Die Gestaltung von Behördenformularen ist häufig nicht an dem kollektiven Potential von Design orientiert und für die Mehrheit der Bürger, insbesondere auch der ausländischen Mitbürger, die sich dem Kriterium der Integrationswilligkeit entsprechend verhalten möchten, nur schwer verständlich. Gerade in diesem Bereich sollten sowohl Texte als auch deren grafische Einteilung leichter erfaßbar gestaltet werden.

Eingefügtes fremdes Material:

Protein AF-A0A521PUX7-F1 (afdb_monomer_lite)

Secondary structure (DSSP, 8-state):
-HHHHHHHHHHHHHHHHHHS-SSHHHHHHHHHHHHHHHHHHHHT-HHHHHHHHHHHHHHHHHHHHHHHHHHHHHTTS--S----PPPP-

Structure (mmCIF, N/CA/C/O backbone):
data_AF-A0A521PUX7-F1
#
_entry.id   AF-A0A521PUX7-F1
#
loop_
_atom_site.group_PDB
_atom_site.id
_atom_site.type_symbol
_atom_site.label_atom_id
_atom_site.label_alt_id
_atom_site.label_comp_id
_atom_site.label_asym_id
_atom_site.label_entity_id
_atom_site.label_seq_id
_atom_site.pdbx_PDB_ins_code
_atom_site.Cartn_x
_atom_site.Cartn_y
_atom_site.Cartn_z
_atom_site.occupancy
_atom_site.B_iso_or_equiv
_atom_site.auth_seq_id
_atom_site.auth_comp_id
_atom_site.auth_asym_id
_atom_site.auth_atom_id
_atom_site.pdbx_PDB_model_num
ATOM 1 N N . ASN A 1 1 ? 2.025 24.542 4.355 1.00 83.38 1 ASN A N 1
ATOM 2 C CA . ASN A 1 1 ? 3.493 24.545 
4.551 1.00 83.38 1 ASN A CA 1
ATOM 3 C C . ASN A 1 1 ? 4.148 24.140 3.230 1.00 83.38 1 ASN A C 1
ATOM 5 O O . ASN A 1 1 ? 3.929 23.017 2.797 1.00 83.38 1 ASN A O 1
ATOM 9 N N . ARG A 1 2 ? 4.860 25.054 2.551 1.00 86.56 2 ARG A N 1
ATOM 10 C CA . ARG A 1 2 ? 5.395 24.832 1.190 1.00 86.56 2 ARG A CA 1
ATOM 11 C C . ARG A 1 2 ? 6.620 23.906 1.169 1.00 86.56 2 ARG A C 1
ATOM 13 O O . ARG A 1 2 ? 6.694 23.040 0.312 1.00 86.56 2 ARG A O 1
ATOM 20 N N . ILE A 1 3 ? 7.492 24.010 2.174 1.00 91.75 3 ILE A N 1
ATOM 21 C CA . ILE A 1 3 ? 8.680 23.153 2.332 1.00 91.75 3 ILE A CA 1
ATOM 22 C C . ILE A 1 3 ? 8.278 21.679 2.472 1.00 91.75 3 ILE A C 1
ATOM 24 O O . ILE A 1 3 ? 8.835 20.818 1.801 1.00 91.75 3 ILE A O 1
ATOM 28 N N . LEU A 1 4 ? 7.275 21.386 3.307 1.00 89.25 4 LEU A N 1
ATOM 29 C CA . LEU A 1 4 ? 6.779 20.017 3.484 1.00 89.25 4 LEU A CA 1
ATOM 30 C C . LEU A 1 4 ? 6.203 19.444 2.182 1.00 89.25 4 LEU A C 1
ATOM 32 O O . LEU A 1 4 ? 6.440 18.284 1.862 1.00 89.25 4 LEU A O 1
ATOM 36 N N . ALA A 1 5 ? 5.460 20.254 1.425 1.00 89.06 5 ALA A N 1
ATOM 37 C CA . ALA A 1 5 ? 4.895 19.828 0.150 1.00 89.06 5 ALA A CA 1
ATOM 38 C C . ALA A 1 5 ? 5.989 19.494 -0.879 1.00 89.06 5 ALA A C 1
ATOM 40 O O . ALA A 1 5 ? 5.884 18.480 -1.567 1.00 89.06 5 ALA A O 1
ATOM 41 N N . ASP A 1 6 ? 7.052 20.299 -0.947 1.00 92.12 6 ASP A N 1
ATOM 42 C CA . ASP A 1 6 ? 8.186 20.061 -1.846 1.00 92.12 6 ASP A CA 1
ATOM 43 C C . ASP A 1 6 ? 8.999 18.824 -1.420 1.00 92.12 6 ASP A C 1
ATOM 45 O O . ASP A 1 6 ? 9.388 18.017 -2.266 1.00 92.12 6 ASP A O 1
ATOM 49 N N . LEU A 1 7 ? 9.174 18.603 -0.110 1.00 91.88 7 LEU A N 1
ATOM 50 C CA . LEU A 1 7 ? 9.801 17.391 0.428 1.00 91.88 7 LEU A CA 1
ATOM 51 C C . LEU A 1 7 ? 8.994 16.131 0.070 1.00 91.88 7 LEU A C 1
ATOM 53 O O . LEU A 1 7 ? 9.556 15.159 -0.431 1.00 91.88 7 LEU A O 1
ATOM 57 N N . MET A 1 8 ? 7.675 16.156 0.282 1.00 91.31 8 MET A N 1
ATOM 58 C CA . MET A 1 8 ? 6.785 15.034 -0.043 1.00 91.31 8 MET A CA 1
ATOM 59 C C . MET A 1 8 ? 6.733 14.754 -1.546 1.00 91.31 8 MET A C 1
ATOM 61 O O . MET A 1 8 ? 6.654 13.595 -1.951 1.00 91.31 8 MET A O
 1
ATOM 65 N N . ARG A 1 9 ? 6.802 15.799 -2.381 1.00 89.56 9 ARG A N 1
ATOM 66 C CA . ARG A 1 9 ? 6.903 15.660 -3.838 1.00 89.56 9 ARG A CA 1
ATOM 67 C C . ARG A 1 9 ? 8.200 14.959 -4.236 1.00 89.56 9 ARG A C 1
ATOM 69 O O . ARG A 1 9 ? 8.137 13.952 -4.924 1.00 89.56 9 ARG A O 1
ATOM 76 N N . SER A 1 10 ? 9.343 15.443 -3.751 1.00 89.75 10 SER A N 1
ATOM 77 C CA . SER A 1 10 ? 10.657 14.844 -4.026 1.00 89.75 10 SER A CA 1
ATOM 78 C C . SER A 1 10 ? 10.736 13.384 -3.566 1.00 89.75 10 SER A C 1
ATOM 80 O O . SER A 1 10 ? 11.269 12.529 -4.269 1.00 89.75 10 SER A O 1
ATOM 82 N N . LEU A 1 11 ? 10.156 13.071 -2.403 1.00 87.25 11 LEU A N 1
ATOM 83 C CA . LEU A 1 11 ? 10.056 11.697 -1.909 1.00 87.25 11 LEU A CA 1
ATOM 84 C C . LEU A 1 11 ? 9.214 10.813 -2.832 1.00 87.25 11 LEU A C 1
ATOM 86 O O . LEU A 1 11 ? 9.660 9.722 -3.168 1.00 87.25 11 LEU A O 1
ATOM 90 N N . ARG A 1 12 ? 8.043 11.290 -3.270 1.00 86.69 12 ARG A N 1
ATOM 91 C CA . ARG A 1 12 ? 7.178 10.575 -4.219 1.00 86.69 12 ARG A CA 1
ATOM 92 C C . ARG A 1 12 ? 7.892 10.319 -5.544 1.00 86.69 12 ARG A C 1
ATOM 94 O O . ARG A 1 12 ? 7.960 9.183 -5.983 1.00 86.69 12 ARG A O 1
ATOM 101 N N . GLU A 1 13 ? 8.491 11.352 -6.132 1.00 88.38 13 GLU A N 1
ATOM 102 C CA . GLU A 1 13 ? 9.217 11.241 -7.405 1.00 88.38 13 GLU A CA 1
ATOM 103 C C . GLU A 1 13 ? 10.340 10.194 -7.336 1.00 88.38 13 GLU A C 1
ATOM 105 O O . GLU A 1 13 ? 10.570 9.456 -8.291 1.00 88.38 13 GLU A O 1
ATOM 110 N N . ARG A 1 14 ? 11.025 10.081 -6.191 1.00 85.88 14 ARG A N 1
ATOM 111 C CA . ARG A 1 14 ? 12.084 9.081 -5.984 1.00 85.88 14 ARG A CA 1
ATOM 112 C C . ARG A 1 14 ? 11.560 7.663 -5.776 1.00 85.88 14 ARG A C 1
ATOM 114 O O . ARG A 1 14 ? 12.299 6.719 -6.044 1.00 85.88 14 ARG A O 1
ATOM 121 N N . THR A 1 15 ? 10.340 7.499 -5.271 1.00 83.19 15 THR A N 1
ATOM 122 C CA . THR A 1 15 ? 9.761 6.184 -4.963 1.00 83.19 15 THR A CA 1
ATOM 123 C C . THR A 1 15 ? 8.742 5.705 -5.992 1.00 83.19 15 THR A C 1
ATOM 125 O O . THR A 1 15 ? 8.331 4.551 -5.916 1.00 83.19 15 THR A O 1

Aus der Forderung nach Erleicherung einer intuitiven Erlernbarkeit des Umgangs mit der sozialen, durch die integrative Struktur geprägten Wirklichkeit ist jedoch nicht die absolute Selbsterklärungsfähigkeit eines Produkts abzuleiten. Diese ist hinsichtlich Produkten mit breitem Leistungsumfang nicht einzuhalten. Das Erlernen des Umgangs mit vielen Produkten, die aus dem modernen Alltag nicht mehr wegzudenken sind, kann weder allein der Eigeninitiative der Nutzer überlassen, noch diesen vollständig von den Designern der Interfaces abgenommen werden. Es ist vielmehr notwendig, dementsprechende Fähigkeiten bereits im Kindergarten und in der Schule zu lernen und beispielsweise durch Angebote der Volkshochschule auszubauen. Die Bedienung komplexer Automaten, die Abwicklung von Bankgeschäften, das Wissen um steuerliche Verpflichtungen und Bürgerrechte, das Ausfüllen von Formularen ist nicht ad hoc erst im Bedarfsfall allein aufgrund einer intuitiven Nutzerführung erlernbar. Damit das kollektive Potential von Design nicht auf einem allzu niedrigen Nenner festgeschrieben wird oder auch die Erklärung eines einfachen Produkts sozusagen bei Null beginnen muß, bleibt es notwendig, elementare Fähigkeiten zur Alltagsbewältigung wie die Teilnahme am Straßenverkehr einzuüben und ständig weiterzuentwickeln.